-- TO DO --
Without copying any picture, transcribe exactly the lines of the data below from the one containing "Protein AF-A0A519L1C5-F1 (afdb_monomer_lite)" through the one containing "ATOM 21 C CA".

-- MATERIAL FOR THIS TASK --

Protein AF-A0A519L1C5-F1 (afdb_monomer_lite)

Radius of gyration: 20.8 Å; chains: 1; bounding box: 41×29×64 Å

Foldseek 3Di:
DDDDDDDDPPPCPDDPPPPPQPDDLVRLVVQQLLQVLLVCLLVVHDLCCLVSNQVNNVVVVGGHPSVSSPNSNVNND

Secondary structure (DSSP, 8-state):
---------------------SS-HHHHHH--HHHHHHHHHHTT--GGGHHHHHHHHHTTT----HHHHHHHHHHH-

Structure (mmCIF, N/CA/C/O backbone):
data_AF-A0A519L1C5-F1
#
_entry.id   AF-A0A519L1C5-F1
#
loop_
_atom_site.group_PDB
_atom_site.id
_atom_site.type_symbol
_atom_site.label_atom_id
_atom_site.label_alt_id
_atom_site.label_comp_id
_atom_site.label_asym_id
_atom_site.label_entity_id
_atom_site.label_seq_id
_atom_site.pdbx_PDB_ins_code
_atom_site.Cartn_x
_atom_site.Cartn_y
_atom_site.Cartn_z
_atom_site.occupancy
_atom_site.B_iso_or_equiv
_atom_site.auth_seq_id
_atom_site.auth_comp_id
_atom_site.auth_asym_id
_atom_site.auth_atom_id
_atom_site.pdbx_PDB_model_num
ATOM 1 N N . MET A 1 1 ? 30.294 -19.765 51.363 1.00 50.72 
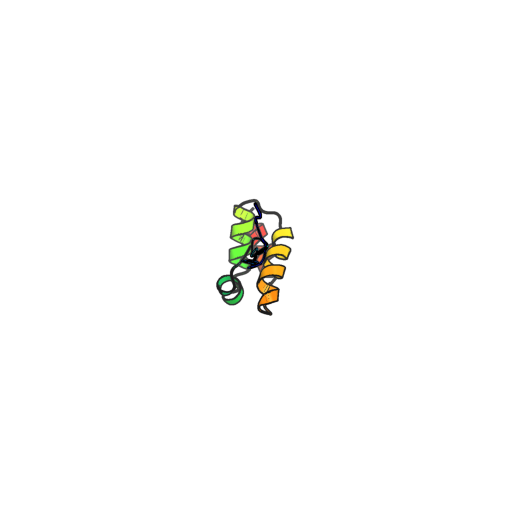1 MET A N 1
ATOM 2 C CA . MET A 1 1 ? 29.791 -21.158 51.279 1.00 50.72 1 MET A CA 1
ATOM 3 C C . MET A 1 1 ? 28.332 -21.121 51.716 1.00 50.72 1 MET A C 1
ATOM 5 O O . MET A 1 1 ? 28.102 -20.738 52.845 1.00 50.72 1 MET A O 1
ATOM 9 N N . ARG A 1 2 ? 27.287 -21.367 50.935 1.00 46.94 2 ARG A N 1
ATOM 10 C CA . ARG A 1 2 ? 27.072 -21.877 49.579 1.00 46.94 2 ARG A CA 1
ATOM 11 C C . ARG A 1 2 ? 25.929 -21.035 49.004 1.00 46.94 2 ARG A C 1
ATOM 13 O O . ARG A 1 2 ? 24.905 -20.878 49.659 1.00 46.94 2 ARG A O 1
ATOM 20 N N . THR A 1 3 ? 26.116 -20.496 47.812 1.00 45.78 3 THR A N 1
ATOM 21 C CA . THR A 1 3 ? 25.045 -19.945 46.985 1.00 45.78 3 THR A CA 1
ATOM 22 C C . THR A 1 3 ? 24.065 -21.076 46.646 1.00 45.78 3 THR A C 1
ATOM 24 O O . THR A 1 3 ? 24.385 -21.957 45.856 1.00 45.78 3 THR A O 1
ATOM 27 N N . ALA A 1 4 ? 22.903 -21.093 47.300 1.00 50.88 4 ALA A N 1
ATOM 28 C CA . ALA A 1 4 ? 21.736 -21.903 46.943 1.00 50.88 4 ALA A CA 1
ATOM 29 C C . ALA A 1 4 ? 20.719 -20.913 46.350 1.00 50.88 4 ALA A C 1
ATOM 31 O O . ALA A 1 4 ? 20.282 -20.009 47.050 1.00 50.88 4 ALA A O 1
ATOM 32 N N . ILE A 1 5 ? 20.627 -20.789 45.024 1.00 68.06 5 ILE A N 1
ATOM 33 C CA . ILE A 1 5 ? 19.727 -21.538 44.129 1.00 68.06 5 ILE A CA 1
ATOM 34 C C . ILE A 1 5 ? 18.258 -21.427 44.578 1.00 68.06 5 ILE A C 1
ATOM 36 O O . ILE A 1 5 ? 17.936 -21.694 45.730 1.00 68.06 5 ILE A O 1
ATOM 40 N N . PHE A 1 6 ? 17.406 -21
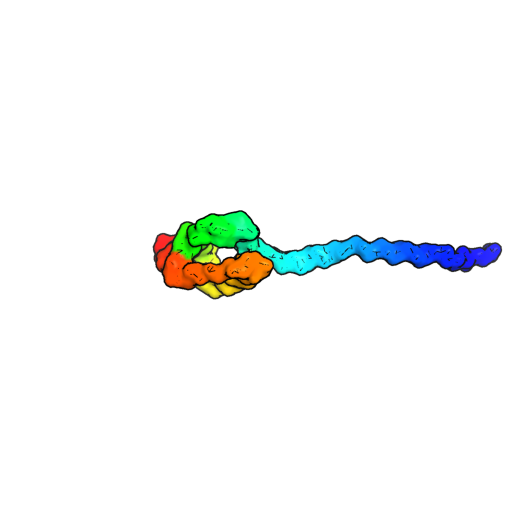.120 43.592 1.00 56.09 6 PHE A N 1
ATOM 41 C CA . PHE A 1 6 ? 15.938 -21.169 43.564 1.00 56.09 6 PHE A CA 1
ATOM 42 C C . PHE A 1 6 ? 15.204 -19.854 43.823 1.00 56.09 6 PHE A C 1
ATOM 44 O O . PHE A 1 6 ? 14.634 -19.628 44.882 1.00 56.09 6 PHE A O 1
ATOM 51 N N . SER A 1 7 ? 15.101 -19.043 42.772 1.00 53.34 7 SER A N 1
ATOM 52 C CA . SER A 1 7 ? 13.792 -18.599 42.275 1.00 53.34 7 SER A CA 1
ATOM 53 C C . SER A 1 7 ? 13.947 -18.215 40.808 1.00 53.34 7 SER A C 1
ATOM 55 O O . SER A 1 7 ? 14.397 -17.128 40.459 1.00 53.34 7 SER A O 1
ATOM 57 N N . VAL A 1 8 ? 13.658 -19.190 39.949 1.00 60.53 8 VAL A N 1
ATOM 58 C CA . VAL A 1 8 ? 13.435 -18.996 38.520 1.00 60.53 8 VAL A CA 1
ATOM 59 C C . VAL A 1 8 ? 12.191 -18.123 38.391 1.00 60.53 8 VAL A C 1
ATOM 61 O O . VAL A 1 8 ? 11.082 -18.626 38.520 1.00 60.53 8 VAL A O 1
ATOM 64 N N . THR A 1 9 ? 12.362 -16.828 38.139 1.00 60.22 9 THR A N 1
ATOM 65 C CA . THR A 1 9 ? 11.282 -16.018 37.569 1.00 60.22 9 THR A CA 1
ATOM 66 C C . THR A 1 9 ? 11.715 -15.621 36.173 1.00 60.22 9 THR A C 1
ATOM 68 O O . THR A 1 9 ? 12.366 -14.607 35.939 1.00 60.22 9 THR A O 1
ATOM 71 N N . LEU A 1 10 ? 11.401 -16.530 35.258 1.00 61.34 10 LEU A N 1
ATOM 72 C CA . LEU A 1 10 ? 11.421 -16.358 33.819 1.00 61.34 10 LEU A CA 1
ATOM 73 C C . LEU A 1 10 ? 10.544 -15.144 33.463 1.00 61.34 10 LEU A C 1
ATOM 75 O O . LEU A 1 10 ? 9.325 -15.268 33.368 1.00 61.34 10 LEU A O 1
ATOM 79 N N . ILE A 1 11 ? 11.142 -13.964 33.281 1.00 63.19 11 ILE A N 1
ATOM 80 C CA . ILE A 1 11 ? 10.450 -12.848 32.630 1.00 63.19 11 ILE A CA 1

--

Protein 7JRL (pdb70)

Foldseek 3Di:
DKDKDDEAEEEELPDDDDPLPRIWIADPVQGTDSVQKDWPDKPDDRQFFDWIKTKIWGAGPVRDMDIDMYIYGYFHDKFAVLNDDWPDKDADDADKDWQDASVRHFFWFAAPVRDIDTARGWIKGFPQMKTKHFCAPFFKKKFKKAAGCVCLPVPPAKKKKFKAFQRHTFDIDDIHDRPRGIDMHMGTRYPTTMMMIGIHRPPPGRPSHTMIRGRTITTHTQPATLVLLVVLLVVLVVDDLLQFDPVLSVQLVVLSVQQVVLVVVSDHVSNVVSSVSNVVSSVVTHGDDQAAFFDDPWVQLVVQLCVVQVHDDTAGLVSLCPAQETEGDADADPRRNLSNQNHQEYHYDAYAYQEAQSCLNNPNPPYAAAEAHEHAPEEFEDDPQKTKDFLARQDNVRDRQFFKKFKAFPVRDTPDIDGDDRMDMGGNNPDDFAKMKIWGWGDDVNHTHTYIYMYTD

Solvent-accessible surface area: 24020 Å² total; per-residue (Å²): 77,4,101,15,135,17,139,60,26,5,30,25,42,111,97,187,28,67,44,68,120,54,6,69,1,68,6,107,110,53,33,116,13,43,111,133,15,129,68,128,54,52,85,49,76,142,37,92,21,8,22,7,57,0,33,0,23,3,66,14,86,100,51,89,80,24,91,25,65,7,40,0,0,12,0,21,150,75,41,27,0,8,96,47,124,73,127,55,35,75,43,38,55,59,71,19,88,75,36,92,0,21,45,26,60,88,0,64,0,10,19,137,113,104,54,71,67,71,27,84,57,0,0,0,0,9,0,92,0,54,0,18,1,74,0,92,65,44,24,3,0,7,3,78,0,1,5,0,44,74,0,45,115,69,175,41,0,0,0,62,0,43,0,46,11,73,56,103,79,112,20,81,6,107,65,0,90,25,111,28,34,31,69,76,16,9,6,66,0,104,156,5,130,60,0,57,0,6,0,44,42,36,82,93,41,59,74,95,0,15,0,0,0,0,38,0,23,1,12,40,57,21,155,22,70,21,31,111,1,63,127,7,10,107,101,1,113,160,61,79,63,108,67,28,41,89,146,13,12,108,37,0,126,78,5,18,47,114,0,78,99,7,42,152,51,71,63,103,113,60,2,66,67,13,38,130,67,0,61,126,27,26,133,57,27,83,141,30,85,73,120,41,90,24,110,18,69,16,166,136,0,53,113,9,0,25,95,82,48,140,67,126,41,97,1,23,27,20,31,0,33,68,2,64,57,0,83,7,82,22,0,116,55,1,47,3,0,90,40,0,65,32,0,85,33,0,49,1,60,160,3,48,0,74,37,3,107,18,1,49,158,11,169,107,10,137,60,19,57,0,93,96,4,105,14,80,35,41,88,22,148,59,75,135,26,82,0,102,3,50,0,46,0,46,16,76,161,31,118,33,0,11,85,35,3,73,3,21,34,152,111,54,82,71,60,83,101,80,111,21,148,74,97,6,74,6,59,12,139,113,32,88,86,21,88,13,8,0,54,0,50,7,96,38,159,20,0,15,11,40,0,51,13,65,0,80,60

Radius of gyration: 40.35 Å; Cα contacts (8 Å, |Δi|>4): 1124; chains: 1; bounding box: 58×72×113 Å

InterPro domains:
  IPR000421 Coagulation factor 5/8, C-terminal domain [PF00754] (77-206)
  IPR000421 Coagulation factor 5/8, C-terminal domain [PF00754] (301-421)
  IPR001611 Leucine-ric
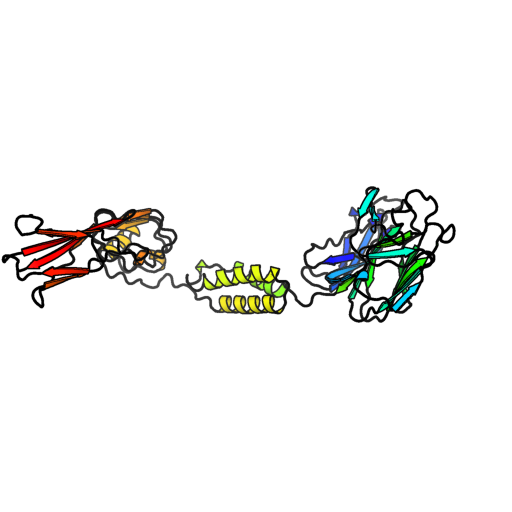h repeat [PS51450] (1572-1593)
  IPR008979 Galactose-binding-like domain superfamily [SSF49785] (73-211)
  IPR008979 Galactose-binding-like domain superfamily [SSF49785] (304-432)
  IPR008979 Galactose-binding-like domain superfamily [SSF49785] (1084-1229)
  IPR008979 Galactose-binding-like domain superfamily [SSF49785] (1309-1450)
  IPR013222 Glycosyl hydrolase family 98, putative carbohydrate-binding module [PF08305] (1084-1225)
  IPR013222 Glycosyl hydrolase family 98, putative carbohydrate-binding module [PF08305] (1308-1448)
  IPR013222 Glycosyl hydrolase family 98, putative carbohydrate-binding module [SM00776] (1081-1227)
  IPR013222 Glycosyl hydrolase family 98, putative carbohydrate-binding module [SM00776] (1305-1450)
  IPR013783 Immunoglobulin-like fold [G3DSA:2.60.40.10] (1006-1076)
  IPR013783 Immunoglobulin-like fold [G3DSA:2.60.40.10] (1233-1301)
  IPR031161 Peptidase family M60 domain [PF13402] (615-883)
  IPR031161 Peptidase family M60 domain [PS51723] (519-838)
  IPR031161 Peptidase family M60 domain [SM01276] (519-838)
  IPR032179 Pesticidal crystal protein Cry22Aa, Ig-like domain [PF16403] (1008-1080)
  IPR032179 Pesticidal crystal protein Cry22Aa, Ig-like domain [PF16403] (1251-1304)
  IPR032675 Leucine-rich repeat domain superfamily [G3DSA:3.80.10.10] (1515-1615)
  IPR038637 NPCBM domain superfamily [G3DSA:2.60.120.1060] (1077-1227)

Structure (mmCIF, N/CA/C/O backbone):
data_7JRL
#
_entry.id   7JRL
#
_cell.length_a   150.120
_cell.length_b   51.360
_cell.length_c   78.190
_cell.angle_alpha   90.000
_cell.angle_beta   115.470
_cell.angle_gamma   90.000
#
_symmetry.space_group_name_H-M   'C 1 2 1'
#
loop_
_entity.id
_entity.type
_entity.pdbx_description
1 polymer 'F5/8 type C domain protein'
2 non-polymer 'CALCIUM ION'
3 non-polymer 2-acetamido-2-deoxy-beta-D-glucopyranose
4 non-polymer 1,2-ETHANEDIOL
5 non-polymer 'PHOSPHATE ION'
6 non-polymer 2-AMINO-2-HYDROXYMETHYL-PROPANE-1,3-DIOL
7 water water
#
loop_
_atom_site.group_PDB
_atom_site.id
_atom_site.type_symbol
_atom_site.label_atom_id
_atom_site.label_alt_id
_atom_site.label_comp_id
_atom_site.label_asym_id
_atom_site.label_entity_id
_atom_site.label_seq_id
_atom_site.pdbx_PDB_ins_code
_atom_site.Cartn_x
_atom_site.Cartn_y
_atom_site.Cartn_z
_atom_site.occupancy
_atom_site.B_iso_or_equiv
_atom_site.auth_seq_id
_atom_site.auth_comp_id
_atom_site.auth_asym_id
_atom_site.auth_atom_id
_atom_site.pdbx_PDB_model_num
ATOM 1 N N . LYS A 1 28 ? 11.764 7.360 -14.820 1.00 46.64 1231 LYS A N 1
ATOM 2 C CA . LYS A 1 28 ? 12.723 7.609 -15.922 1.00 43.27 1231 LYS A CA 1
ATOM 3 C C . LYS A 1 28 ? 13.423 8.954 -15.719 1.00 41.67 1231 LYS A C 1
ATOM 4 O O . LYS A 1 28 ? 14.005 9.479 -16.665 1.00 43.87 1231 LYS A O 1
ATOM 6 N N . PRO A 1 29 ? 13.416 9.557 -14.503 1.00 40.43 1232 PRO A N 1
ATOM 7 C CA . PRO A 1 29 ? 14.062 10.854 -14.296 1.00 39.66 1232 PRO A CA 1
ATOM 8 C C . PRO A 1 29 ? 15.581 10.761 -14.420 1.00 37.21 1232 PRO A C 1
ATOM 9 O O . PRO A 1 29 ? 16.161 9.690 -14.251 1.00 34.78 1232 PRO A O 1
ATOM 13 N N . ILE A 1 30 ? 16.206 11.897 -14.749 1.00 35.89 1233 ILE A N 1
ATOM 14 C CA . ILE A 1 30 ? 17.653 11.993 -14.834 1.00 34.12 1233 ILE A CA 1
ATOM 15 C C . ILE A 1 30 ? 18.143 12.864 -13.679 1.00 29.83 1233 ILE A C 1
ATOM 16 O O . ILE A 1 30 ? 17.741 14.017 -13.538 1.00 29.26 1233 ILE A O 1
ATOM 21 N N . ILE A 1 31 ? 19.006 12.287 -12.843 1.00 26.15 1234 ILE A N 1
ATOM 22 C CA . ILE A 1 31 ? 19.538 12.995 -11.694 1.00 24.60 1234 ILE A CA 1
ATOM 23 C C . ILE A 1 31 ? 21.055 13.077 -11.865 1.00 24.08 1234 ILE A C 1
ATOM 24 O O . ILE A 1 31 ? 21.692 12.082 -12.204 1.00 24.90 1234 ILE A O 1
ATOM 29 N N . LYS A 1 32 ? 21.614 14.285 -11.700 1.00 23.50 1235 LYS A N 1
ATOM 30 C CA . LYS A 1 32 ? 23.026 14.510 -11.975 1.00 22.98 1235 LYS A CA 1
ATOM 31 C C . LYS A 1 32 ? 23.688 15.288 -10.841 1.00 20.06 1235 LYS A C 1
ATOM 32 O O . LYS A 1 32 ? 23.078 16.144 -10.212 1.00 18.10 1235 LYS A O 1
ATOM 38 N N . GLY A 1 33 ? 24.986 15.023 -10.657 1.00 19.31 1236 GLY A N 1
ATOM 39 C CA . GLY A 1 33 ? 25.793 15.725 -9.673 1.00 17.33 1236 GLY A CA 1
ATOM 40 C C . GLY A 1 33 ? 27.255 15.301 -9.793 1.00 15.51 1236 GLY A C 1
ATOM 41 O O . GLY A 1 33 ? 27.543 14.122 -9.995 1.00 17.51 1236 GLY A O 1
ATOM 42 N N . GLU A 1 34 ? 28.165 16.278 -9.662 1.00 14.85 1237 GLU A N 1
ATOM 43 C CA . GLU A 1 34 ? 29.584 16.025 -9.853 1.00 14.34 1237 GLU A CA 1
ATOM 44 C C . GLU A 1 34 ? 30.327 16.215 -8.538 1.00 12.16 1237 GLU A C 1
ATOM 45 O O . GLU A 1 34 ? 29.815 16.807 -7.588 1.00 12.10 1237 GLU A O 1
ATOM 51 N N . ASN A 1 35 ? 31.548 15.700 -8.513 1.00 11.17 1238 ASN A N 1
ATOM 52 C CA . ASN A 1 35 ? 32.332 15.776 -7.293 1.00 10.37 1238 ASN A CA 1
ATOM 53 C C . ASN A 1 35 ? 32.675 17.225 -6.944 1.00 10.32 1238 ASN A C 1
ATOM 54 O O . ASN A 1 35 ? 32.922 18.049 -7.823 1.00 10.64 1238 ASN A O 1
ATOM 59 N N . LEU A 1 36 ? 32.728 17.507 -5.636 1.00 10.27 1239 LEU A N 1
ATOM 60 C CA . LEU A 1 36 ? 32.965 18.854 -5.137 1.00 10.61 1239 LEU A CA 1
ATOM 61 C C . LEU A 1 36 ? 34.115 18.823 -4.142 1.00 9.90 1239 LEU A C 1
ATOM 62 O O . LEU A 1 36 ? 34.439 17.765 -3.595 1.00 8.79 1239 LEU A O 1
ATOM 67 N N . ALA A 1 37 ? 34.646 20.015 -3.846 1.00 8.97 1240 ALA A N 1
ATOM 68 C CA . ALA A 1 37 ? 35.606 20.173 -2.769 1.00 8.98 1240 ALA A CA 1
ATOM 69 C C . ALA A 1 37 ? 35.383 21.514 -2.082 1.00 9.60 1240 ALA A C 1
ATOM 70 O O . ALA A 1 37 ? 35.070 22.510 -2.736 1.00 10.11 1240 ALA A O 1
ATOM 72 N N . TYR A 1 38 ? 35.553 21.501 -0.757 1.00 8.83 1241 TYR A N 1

-- ANSWER TO THIS PROBLEM --
Protein AF-A0A519L1C5-F1 (afdb_monomer_lite)

Radius of gyration: 20.8 Å; chains: 1; bounding box: 41×29×64 Å

Foldseek 3Di:
DDDDDDDDPPPCPDDPPPPPQPDDLVRLVVQQLLQVLLVCLLVVHDLCCLVSNQVNNVVVVGGHPSVSSPNSNVNND

Secondary structure (DSSP, 8-state):
---------------------SS-HHHHHH--HHHHHHHHHHTT--GGGHHHHHHHHHTTT----HHHHHHHHHHH-

Structure (mmCIF, N/CA/C/O backbone):
data_AF-A0A519L1C5-F1
#
_entry.id   AF-A0A519L1C5-F1
#
loop_
_atom_site.group_PDB
_atom_site.id
_atom_site.type_symbol
_atom_site.label_atom_id
_atom_site.label_alt_id
_atom_site.label_comp_id
_atom_site.label_asym_id
_atom_site.label_entity_id
_atom_site.label_seq_id
_atom_site.pdbx_PDB_ins_code
_atom_site.Cartn_x
_atom_site.Cartn_y
_atom_site.Cartn_z
_atom_site.occupancy
_atom_site.B_iso_or_equiv
_atom_site.auth_seq_id
_atom_site.auth_comp_id
_atom_site.auth_asym_id
_atom_site.auth_atom_id
_atom_site.pdbx_PDB_model_num
ATOM 1 N N . MET A 1 1 ? 30.294 -19.765 51.363 1.00 50.72 
1 MET A N 1
ATOM 2 C CA . MET A 1 1 ? 29.791 -21.158 51.279 1.00 50.72 1 MET A CA 1
ATOM 3 C C . MET A 1 1 ? 28.332 -21.121 51.716 1.00 50.72 1 MET A C 1
ATOM 5 O O . MET A 1 1 ? 28.102 -20.738 52.845 1.00 50.72 1 MET A O 1
ATOM 9 N N . ARG A 1 2 ? 27.287 -21.367 50.935 1.00 46.94 2 ARG A N 1
ATOM 10 C CA . ARG A 1 2 ? 27.072 -21.877 49.579 1.00 46.94 2 ARG A CA 1
ATOM 11 C C . ARG A 1 2 ? 25.929 -21.035 49.004 1.00 46.94 2 ARG A C 1
ATOM 13 O O . ARG A 1 2 ? 24.905 -20.878 49.659 1.00 46.94 2 ARG A O 1
ATOM 20 N N . THR A 1 3 ? 26.116 -20.496 47.812 1.00 45.78 3 THR A N 1
ATOM 21 C CA . THR A 1 3 ? 25.045 -19.945 46.985 1.00 45.78 3 THR A CA 1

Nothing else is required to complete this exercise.